Si les films de la belle cubaine ne sont jamais exportés en France ni aux Etats Unis, elle a le privilège de figurer dans le film brésilien « Carnaval atlantida » en 1952, aux cotés de la crème des acteurs de musical de ce pays (Oscarito, Grande Otelo, Eliana Macedo), chose très rare pour l’époque, car les cloisons entre les cinémas brésiliens et mexicains étaient très étanches. Il s’agit d’un classique du genre « chanchada », une comédie délirante située dans les milieux du cinéma.


Les affiches aux couleurs éclatantes rendent justice à la sensualité de la star, souvent moulée dans des tenues transparentes. Dans la gaviota (1955), son premier film en couleurs, le cœur de Maria Antonieta balance entre un peintre et un beau marin, condamné au fauteuil roulant pour avoir courageusement défendu l’ honneur de sa belle ; Sans le sou, elle se retrouve dans un cabaret minable où elle tente de plaire à un public de marins ivrognes en susurrant une jolie rumba. Devant son insuccès et la menace d’un renvoi, la star callipyge ôte sa jupe et se met à danser en sous vêtements sexy avec frénésie en se trémoussant comme une possédée ; il faut le voir pour le croire, sans doute pas très gracieux mais unique en son genre ! Les talents de danseuse de Maria Antonieta et son incroyable façon de remuer une certaine partie de son anatomie lui vaudront d’ailleurs le surnom du « derrière » !

J’ai nettement préféré sa prestation dans Théâtre du crime, un who done it situé dans un music hall pendant la première d’une revue ; le sujet a été maintes fois traité à l’écran, mais les numéros musicaux, en couleurs sont sympas notamment ceux de Silvia Pinal et de Maria.
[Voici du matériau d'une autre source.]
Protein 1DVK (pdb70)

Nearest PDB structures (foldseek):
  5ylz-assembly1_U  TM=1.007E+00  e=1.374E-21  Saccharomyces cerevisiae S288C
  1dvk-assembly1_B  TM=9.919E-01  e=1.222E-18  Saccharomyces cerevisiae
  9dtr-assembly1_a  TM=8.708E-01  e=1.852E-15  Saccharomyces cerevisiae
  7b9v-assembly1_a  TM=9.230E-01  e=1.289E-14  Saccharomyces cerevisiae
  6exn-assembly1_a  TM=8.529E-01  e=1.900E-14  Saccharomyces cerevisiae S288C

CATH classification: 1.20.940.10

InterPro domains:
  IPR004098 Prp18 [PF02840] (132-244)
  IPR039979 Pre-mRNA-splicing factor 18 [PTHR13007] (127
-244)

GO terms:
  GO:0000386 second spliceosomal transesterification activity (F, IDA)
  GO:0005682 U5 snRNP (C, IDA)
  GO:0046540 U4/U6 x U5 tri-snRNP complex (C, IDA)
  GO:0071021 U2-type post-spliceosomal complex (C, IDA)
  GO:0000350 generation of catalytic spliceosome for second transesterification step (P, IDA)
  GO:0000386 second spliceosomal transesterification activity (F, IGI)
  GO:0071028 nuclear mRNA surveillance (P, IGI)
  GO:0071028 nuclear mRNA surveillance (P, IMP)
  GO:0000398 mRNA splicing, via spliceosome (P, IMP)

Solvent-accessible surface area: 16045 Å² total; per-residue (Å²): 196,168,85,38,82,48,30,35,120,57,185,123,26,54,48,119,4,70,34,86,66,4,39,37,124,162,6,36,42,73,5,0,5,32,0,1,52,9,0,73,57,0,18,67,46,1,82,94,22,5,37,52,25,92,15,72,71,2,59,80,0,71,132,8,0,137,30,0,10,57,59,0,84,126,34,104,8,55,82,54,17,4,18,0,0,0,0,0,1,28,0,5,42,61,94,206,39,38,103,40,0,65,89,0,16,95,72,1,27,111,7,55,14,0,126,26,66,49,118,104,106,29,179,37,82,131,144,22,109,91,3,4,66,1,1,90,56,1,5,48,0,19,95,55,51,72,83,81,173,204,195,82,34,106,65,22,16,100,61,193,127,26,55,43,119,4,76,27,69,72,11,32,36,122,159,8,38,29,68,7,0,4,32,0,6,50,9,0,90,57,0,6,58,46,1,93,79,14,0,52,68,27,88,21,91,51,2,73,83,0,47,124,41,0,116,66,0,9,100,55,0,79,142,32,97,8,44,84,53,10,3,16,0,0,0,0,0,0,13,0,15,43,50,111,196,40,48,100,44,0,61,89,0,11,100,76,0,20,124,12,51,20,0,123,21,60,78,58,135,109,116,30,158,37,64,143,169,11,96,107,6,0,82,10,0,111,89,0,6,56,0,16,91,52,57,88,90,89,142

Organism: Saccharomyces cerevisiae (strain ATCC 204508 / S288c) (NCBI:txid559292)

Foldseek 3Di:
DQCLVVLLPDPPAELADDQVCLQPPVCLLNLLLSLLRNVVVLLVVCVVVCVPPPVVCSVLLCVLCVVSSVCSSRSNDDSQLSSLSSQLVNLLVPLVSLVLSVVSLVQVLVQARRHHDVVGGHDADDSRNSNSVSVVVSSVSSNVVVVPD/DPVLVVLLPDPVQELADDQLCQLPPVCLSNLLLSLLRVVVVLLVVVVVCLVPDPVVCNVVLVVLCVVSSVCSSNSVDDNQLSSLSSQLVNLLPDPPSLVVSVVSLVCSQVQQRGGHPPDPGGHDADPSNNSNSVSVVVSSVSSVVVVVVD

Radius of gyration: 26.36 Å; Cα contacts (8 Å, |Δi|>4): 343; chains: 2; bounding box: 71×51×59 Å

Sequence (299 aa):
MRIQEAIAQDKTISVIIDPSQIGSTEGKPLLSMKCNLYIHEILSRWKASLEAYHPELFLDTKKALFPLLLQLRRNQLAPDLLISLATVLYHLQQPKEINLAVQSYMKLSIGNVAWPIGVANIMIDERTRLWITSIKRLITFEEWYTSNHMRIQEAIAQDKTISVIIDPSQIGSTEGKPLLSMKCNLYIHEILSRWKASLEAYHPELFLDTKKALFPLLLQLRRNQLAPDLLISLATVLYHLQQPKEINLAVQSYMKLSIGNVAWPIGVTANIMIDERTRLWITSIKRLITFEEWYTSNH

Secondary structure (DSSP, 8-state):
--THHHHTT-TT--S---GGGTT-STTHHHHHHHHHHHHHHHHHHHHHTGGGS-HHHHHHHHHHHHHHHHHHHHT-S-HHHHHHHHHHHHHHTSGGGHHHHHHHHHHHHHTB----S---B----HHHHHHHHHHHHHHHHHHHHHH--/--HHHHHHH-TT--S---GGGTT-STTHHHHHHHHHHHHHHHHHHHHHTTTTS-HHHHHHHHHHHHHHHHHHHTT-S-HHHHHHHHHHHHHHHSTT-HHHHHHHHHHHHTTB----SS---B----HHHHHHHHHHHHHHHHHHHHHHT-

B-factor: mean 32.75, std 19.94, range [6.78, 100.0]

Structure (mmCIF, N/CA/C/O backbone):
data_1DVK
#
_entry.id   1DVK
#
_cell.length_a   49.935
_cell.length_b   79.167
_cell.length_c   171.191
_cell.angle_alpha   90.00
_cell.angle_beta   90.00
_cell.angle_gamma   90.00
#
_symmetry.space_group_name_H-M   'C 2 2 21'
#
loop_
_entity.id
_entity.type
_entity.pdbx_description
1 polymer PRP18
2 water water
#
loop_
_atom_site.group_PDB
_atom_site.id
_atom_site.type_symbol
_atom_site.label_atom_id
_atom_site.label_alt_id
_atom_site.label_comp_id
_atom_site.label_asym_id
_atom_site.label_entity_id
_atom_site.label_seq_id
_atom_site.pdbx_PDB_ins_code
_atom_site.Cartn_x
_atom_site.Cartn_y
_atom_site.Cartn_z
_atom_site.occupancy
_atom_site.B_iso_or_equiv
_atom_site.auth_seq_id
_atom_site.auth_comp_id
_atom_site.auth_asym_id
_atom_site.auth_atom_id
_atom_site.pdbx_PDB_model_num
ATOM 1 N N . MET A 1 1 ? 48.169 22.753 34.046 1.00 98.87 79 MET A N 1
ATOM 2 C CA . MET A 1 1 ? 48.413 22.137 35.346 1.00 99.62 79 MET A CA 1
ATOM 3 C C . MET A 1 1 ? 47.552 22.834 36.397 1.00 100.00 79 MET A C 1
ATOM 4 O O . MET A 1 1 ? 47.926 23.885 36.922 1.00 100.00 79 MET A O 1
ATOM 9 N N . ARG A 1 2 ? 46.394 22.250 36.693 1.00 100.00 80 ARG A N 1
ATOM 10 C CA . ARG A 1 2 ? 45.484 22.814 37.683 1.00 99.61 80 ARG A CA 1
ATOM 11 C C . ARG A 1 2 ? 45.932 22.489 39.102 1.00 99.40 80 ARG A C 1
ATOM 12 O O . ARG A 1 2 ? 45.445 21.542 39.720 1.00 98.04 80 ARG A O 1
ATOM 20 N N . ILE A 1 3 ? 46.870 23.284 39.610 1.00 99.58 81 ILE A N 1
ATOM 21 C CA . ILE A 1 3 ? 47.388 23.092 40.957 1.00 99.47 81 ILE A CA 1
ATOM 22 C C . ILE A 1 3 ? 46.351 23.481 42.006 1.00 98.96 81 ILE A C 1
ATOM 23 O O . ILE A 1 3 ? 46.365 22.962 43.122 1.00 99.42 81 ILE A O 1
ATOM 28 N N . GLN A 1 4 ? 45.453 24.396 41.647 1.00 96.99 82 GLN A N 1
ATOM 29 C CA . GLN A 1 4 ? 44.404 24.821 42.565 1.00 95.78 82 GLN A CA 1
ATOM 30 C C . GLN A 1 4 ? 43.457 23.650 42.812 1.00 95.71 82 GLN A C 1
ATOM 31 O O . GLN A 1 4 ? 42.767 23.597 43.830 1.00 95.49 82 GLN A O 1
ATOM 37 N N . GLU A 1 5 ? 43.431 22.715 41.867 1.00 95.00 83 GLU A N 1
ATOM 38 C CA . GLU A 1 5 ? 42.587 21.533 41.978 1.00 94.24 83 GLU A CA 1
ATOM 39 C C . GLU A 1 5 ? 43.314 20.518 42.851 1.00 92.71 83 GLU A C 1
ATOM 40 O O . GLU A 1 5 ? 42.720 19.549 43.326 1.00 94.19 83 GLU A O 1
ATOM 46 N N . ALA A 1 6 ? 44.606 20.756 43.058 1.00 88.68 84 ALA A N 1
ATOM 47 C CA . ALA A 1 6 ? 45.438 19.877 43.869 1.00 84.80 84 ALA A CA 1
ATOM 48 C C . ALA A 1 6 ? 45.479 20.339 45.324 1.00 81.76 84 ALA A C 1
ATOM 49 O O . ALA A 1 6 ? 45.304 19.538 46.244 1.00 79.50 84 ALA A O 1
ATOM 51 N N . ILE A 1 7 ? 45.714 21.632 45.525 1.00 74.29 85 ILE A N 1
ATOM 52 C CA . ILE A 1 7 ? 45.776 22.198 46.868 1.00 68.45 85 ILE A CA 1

Autre joli moment, la prestation de la star dans le bien nommé « la reine du mambo (1953) » cette danse popularisée par Perez Prado et son orchestre. Elle est imbattable pour cette danse.
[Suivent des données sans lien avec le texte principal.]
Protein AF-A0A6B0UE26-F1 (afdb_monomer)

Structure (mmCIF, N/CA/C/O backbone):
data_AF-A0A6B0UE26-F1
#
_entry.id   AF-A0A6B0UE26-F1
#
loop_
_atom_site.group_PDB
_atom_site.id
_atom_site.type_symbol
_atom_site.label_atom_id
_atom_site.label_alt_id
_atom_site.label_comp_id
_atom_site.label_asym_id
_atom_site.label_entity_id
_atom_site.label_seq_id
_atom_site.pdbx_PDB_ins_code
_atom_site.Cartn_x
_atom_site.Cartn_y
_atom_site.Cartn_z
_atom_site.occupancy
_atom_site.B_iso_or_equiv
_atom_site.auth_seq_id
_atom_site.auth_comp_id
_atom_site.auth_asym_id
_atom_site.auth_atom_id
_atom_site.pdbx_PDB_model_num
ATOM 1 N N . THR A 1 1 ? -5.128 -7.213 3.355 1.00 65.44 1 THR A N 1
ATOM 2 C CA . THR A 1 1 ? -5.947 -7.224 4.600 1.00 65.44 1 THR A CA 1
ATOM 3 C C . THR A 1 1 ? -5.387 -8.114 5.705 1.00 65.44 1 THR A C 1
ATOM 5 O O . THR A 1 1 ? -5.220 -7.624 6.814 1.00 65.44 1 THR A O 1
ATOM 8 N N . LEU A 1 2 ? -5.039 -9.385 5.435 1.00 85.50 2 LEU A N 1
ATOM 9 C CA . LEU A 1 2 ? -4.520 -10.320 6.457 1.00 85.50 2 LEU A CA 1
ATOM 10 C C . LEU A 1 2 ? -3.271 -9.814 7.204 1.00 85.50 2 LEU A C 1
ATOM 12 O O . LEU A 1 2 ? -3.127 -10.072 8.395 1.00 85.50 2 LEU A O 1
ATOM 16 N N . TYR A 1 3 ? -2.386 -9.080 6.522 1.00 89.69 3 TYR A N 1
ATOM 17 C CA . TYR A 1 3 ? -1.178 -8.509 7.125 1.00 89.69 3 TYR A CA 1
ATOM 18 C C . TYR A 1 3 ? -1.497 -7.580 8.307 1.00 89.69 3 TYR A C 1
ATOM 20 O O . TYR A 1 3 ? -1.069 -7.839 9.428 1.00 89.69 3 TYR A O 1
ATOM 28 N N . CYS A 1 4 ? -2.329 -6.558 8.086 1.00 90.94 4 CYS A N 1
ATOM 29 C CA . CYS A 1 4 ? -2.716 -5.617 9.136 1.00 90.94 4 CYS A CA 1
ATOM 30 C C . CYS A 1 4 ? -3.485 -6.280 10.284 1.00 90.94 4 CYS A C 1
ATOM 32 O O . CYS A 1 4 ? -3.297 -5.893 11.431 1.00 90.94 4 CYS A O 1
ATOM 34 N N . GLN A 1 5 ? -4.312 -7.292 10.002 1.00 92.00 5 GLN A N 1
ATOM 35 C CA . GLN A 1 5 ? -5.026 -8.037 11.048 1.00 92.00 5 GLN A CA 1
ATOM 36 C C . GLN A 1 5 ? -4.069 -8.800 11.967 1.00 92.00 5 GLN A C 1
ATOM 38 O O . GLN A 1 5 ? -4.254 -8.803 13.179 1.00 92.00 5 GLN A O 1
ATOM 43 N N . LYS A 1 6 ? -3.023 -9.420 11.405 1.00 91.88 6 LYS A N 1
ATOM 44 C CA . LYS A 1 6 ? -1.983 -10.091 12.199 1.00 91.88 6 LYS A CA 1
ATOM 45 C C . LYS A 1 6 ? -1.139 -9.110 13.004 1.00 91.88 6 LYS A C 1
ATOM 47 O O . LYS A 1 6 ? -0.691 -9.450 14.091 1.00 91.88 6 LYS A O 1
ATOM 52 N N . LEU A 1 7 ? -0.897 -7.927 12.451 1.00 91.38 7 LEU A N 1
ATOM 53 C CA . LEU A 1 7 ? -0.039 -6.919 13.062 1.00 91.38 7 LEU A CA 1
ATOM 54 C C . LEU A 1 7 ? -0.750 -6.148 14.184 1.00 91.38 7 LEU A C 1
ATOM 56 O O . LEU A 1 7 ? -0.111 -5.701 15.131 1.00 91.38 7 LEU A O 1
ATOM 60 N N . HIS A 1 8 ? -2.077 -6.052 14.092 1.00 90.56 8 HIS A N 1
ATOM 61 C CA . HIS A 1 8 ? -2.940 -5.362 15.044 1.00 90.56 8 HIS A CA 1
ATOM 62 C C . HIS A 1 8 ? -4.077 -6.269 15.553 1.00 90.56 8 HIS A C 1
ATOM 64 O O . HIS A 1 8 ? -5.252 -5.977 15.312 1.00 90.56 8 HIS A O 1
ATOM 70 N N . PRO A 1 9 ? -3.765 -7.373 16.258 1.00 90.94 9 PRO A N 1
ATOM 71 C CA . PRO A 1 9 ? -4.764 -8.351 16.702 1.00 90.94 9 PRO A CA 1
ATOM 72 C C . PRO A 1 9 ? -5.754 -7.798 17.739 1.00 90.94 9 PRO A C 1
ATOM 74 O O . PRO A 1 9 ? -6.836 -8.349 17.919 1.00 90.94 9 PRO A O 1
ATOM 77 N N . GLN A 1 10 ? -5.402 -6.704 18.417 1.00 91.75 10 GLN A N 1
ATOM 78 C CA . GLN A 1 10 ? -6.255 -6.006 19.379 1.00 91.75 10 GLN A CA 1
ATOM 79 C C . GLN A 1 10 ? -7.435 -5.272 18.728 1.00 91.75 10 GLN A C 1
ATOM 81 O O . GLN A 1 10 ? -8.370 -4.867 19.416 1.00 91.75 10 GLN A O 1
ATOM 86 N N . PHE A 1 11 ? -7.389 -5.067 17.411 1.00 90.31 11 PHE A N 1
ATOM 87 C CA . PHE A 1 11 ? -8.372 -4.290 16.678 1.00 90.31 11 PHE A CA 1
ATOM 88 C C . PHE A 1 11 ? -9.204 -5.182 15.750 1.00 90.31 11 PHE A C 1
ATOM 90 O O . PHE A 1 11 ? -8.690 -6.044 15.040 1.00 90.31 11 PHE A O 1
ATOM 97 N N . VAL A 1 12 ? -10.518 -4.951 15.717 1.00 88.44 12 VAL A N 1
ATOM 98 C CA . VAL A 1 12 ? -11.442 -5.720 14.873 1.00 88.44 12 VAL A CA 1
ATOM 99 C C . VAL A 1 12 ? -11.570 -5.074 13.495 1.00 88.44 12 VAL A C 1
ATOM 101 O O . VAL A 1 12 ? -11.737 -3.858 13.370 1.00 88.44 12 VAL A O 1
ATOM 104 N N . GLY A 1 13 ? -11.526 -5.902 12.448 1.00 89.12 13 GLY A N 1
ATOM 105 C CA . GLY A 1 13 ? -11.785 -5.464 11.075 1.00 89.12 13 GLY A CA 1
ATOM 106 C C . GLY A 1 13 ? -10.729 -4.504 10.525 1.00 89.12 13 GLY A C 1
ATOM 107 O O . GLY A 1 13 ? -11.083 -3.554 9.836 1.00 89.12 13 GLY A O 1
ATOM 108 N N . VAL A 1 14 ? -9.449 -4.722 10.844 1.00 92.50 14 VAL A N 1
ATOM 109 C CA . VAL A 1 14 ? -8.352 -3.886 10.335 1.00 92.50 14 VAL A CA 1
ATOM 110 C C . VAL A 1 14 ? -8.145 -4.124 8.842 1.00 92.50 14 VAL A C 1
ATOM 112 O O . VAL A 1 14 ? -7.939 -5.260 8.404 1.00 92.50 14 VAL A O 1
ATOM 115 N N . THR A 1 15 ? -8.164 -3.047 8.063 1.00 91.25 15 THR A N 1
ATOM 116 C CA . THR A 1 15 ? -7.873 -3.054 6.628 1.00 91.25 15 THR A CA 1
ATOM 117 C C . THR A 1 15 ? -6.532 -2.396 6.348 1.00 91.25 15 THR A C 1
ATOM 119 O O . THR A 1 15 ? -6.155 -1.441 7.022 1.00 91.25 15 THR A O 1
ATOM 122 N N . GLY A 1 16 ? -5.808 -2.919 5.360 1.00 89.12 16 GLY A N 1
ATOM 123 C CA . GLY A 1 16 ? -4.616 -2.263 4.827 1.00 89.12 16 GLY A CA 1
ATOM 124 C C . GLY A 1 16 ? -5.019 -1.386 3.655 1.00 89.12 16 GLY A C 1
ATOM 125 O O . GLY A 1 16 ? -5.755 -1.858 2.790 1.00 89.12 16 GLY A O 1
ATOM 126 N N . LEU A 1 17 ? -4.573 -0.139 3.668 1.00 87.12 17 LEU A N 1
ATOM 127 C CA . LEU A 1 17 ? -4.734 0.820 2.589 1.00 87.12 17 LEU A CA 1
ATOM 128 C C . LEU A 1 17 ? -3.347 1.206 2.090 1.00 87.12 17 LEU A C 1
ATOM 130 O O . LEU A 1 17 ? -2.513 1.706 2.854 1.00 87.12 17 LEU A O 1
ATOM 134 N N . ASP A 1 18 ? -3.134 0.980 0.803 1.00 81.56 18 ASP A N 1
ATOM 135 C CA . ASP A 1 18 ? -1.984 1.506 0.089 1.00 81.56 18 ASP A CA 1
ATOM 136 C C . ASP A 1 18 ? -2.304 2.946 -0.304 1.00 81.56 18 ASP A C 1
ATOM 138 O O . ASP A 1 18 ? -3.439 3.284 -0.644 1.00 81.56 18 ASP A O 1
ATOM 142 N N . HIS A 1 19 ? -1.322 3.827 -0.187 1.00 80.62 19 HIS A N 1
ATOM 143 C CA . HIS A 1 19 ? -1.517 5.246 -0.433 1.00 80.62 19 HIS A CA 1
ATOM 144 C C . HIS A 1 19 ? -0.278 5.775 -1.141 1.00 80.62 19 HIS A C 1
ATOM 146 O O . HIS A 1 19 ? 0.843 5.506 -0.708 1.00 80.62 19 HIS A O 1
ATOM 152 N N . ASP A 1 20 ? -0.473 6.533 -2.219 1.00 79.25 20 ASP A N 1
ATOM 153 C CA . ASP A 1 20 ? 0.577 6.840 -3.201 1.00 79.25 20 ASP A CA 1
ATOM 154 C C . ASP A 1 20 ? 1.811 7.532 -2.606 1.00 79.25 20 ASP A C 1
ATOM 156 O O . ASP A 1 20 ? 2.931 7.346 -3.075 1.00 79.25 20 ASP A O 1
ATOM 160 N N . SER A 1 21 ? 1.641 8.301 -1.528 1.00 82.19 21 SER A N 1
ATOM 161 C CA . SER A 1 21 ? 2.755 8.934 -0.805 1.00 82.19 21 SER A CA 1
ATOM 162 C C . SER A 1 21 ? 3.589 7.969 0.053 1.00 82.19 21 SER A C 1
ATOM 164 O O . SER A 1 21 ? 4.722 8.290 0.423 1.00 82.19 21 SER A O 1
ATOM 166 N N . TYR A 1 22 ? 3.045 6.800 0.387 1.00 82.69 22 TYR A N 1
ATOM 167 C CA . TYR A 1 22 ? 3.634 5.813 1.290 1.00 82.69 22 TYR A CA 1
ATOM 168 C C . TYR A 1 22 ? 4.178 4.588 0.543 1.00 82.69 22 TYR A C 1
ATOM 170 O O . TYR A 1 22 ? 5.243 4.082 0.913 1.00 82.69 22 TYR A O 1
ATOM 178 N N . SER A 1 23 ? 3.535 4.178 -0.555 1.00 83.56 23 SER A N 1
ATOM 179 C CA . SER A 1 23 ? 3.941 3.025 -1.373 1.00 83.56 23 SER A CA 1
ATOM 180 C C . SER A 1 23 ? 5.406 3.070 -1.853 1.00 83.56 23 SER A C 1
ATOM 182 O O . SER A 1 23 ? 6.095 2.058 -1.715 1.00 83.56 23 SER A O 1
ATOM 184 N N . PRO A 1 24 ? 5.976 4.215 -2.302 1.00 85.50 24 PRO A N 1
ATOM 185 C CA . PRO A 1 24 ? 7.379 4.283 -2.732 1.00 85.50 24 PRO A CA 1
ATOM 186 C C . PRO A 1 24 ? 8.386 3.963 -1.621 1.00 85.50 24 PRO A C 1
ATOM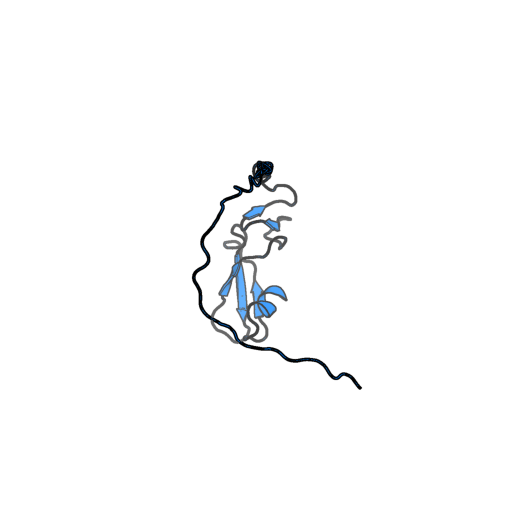 188 O O . PRO A 1 24 ? 9.499 3.513 -1.891 1.00 85.50 24 PRO A O 1
ATOM 191 N N . ARG A 1 25 ? 7.992 4.199 -0.364 1.00 88.06 25 ARG A N 1
ATOM 192 C CA . ARG A 1 25 ? 8.793 3.936 0.839 1.00 88.06 25 ARG A C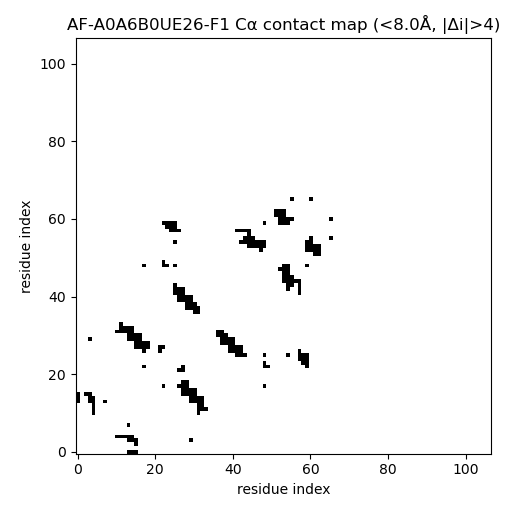A 1
ATOM 193 C C . ARG A 1 25 ? 8.444 2.602 1.488 1.00 88.06 25 ARG A C 1
ATOM 195 O O . ARG A 1 25 ? 8.857 2.365 2.622 1.00 88.06 25 ARG A O 1
ATOM 202 N N . CYS A 1 26 ? 7.649 1.773 0.812 1.00 91.38 26 CYS A N 1
ATOM 203 C CA . CYS A 1 26 ? 7.171 0.513 1.356 1.00 91.38 26 CYS A CA 1
ATOM 204 C C . CYS A 1 26 ? 6.488 0.687 2.709 1.00 91.38 26 CYS A C 1
ATOM 206 O O . CYS A 1 26 ? 6.777 -0.019 3.675 1.00 91.38 26 CYS A O 1
ATOM 208 N N . LYS A 1 27 ? 5.596 1.676 2.781 1.00 92.12 27 LYS A N 1
ATOM 209 C CA . LYS A 1 27 ? 4.749 1.940 3.939 1.00 92.12 27 LYS A CA 1
ATOM 210 C C . LYS A 1 27 ? 3.290 1.788 3.530 1.00 92.12 27 LYS A C 1
ATOM 212 O O . LYS A 1 27 ? 2.912 2.196 2.438 1.00 92.12 27 LYS A O 1
ATOM 217 N N . LEU A 1 28 ? 2.479 1.255 4.432 1.00 90.94 28 LEU A N 1
ATOM 218 C CA . LEU A 1 28 ? 1.033 1.125 4.274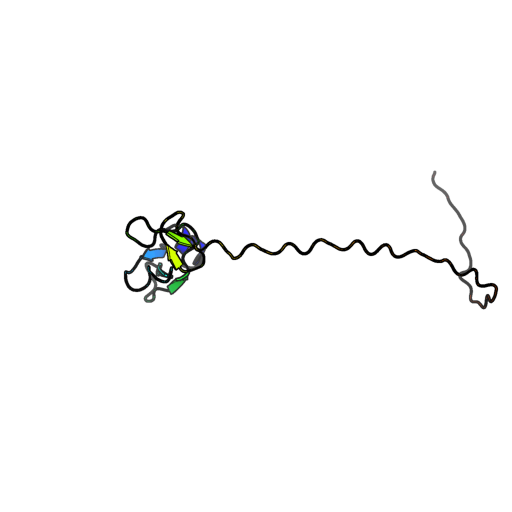 1.00 90.94 28 LEU A CA 1
ATOM 219 C C . LEU A 1 28 ? 0.312 1.637 5.519 1.00 90.94 28 LEU A C 1
ATOM 221 O O . LEU A 1 28 ? 0.891 1.678 6.608 1.00 90.94 28 LEU A O 1
ATOM 225 N N . LEU A 1 29 ? -0.960 1.989 5.367 1.00 92.12 29 LEU A N 1
ATOM 226 C CA . LEU A 1 29 ? -1.818 2.379 6.479 1.00 92.12 29 LEU A CA 1
ATOM 227 C C . LEU A 1 29 ? -2.697 1.201 6.902 1.00 92.12 29 LEU A C 1
ATOM 229 O O . LEU A 1 29 ? -3.507 0.705 6.125 1.00 92.12 29 LEU A O 1
ATOM 233 N N . CYS A 1 30 ? -2.570 0.768 8.152 1.00 93.38 30 CYS A N 1
ATOM 234 C CA . CYS A 1 30 ? -3.488 -0.179 8.770 1.00 93.38 30 CYS A CA 1
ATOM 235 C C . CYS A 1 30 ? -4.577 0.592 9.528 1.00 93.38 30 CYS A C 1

La profusion des films de rumberas va finalement entrainer une saturation et une désaffection du public. En outre, des mouvements moralisateurs menés par le gouverneur de Mexico vont porter un coup fatal à ce genre de productions. Alors que Meche Barba et Amalia Aguilar se voient contrainte de mettre un terme à leur carrière, Maria Antonieta qui s’est remariée en 1948 avec le réalisateur Ramon Perada aborde une nouvelle phase de sa carrière avec des films musicaux folkloriques destinés à un public plus familial.

Ramon Pereda est en effet un ardent défenseur du cinéma moralisateur destiné à éduquer les masses. En résumé, les gentils l’emportent toujours sur les méchants. Si on peut apprécier les mélopées chantées par les mariachis, les intrigues sont trop simplistes comme celle des 4 Milpas (1958), remake d’un film dans lequel s’était illustrée la précédente épouse de Pereda, la très belle Adriana Lamar. On dirait un feuilleton de Zorro avec une famille de braves gens et un vilain méchant qui veut brûler le ranch du père de la jeune fille qui se refuse à lui. Curieux d’ailleurs que la comédienne âgée de 40 ans se mette ainsi de jouer les adolescentes de bonne famille après avoir incarné les pécheresses pendant près de 20 ans !
L’actrice ne danse plus beaucoup mais chante assez joliment. On la retrouve aussi dans des comédies loufoques avec les comiques les plus aimés du public mexicain comme Tin-Tan ou le bondissant Resortes.

L’échec de cana brava (1966) où elle donne la réplique à l’excellent chanteur folklorique Javier Solis met un terme à la carrière professionnelle de la danseuse et à celle de son mari Ramon Pereda.
Après le décès de son époux, la star va quitter l’écran et la vie mondaine pour se réfugier dans l’anonymat refusant les interviews et les nombreuses propositions pour jouer dans des feuilletons télés.

Elle s’est éteinte discrètement en 2004. Les meilleurs numéros dansés de la star cubaine viennent d’être réunis sur un DVD disponible à Cuba.